NEW YORK (GenomeWeb) – BioRealm Research's SmokeScreen Genotyping array for drug and addiction research is ready for heavy-duty usage in high-throughput studies and will soon be deployed in a genotyping study of over 50,000 samples from a National Institute on Drug Abuse biobank.
Two small business innovation research grants from NIDA funded development of the array, which analyzes 1,031 genes related to addiction using 273,493 biomarkers. It also includes the Affymetrix Biobank Array for genome-wide association studies, other markers related to addiction, SNPs related to smoking and lung cancer, and other markers BioRealm thought might be important, such as loss-of-function markers and pharmacogenetic markers.
In all, researchers can look at 646,247 markers in each well of the 96-well plate.
Monument, Colorado-based BioRealm designed the array as part of a SBIR grant, but the firm involved Affymetrix early on in the development process.
"We evaluated the Affymetrix Axiom technology and it was a perfect fit for this array," Chris Edlund, bioinformatic principal at BioRealm, told GenomeWeb. The Axiom Biobank Array provides the backbone of the array, he said, and BioRealm went back and forth with Affymetrix for several iterations to come up with the final design.
"The design goal of the array was to cover all SNPs and genes associated with tobacco addiction as well as providing genome-wide coverage of multiple populations," including genetic variation found in European, East Asian, and African populations, Affymetrix COO Andy Last told GenomeWeb.
Affymetrix manufactures the array, which is built to run on the GeneTitan instrument. For the NIDA genotyping project, RUCDR Infinite Biologics, a unit of Rutgers University's Human Genetics Institute of New Jersey, will perform the genotyping.
Last added that Affymetrix will have a role in commercializing the array through its standard commercial channels.
In addition to designing the array, BioRealm developed the back-end software to process the data. The bioinformatics package, which runs on Amazon's cloud services, can also take in phenotypic information associated with a sample and integrate that with the genotype, Edlund said.

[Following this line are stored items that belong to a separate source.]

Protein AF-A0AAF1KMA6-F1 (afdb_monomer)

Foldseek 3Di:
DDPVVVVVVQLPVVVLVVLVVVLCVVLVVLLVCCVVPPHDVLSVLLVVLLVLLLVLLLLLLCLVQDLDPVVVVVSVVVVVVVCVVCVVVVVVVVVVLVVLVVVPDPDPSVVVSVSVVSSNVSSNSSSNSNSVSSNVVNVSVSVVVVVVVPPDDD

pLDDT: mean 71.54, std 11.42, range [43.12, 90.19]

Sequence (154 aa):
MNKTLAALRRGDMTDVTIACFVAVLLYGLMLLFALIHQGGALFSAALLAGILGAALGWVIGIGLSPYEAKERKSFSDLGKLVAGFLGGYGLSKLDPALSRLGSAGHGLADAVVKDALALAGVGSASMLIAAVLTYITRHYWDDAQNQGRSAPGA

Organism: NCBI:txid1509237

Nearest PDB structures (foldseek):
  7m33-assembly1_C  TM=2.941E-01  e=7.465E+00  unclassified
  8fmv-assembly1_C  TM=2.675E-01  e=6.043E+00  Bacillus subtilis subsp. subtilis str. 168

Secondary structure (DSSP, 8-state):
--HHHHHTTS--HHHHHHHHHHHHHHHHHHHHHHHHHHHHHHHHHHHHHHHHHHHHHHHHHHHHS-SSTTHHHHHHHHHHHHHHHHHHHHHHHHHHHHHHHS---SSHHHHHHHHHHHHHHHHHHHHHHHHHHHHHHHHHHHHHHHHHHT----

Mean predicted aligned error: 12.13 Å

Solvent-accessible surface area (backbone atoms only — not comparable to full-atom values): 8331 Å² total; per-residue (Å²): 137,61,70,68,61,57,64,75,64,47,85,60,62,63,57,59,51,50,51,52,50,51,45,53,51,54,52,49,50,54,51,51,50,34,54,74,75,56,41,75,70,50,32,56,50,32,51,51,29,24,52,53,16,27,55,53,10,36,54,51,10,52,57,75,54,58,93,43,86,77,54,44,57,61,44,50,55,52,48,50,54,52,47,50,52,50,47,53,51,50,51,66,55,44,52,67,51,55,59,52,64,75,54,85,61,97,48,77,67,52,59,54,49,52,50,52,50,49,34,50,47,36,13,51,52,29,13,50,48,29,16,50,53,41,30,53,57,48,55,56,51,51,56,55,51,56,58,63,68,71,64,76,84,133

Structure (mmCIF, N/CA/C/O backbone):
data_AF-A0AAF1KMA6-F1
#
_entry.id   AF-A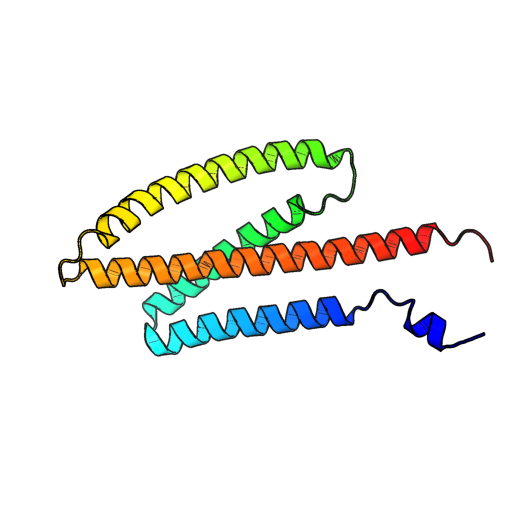0AAF1KMA6-F1
#
loop_
_atom_site.group_PDB
_atom_site.id
_atom_site.type_symbol
_atom_site.label_atom_id
_atom_site.label_alt_id
_atom_site.label_comp_id
_atom_site.label_asym_id
_atom_site.label_entity_id
_atom_site.label_seq_id
_atom_site.pdbx_PDB_ins_code
_atom_site.Cartn_x
_atom_site.Cartn_y
_atom_site.Cartn_z
_atom_site.occupancy
_atom_site.B_iso_or_equiv
_atom_site.auth_seq_id
_atom_site.auth_comp_id
_atom_site.auth_asym_id
_atom_site.auth_atom_id
_atom_site.pdbx_PDB_model_num
ATOM 1 N N . MET A 1 1 ? -40.409 -15.716 17.326 1.00 51.44 1 MET A N 1
ATOM 2 C CA . MET A 1 1 ? -39.398 -14.646 17.474 1.00 51.44 1 MET A CA 1
ATOM 3 C C . MET A 1 1 ? -38.209 -15.012 16.598 1.00 51.44 1 MET A C 1
ATOM 5 O O . MET A 1 1 ? -37.641 -16.084 16.756 1.00 51.44 1 MET A O 1
ATOM 9 N N . ASN A 1 2 ? -38.006 -14.225 15.545 1.00 46.22 2 ASN A N 1
ATOM 10 C CA . ASN A 1 2 ? -37.572 -14.679 14.223 1.00 46.22 2 ASN A CA 1
ATOM 11 C C . ASN A 1 2 ? -36.064 -14.929 14.089 1.00 46.22 2 ASN A C 1
ATOM 13 O O . ASN A 1 2 ? -35.257 -14.048 14.376 1.00 46.22 2 ASN A O 1
ATOM 17 N N . LYS A 1 3 ? -35.696 -16.079 13.504 1.00 53.81 3 LYS A N 1
ATOM 18 C CA . LYS A 1 3 ? -34.334 -16.374 13.012 1.00 53.81 3 LYS A CA 1
ATOM 19 C C . LYS A 1 3 ? -33.810 -15.298 12.042 1.00 53.81 3 LYS A C 1
ATOM 21 O O .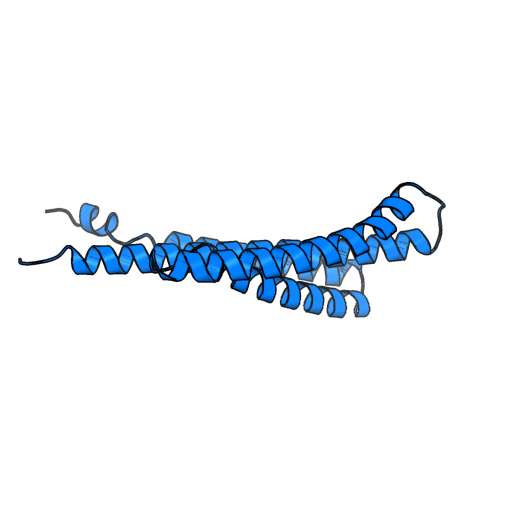 LYS A 1 3 ? -32.608 -15.093 11.948 1.00 53.81 3 LYS A O 1
ATOM 26 N N . THR A 1 4 ? -34.707 -14.550 11.401 1.00 53.75 4 THR A N 1
ATOM 27 C CA . THR A 1 4 ? -34.412 -13.410 10.521 1.00 53.75 4 THR A CA 1
ATOM 28 C C . THR A 1 4 ? -33.764 -12.228 11.251 1.00 53.75 4 THR A C 1
ATOM 30 O O . THR A 1 4 ? -32.895 -11.573 10.692 1.00 53.75 4 THR A O 1
ATOM 33 N N . LEU A 1 5 ? -34.107 -11.990 12.524 1.00 52.25 5 LEU A N 1
ATOM 34 C CA . LEU A 1 5 ? -33.440 -10.968 13.341 1.00 52.25 5 LEU A CA 1
ATOM 35 C C . LEU A 1 5 ? -32.079 -11.449 13.852 1.00 52.25 5 LEU A C 1
ATOM 37 O O . LEU A 1 5 ? -31.206 -10.630 14.081 1.00 52.25 5 LEU A O 1
ATOM 41 N N . ALA A 1 6 ? -31.864 -12.763 13.986 1.00 50.16 6 ALA A N 1
ATOM 42 C CA . ALA A 1 6 ? -30.545 -13.317 14.296 1.00 50.16 6 ALA A CA 1
ATOM 43 C C . ALA A 1 6 ? -29.592 -13.283 13.083 1.00 50.16 6 ALA A C 1
ATOM 45 O O . ALA A 1 6 ? -28.380 -13.209 13.267 1.00 50.16 6 ALA A O 1
ATOM 46 N N . ALA A 1 7 ? -30.134 -13.310 11.859 1.00 48.88 7 ALA A N 1
ATOM 47 C CA . ALA A 1 7 ? -29.376 -13.169 10.614 1.00 48.88 7 ALA A CA 1
ATOM 48 C C . ALA A 1 7 ? -28.934 -11.717 10.347 1.00 48.88 7 ALA A C 1
ATOM 50 O O . ALA A 1 7 ? -27.826 -11.511 9.879 1.00 48.88 7 ALA A O 1
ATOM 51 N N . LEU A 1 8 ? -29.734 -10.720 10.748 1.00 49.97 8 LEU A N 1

The project started in 2012, when BioRealm won an NIDA-sponsored Phase I SBIR grant to develop a genetic screening tool for research on tobacco dependency. BioRealm Co-founder James Baurley said the firm had experience in the array space, having been involved in consulting projects making custom Illumina arrays.
"The specifications were loose, so we developed a plan based on the general requirements that they laid out," Edlund said. "They mentioned a list of 5,000 SNPs that they were interested in. Those 5,000 SNPs made it onto the array, but we expanded it to almost 650,000."
In a pilot study conducted during the Phase II grant, the SmokeScreen array was able to identify a gene previously associated with nicotine metabolism, providing some proof that the tool would be useful in research.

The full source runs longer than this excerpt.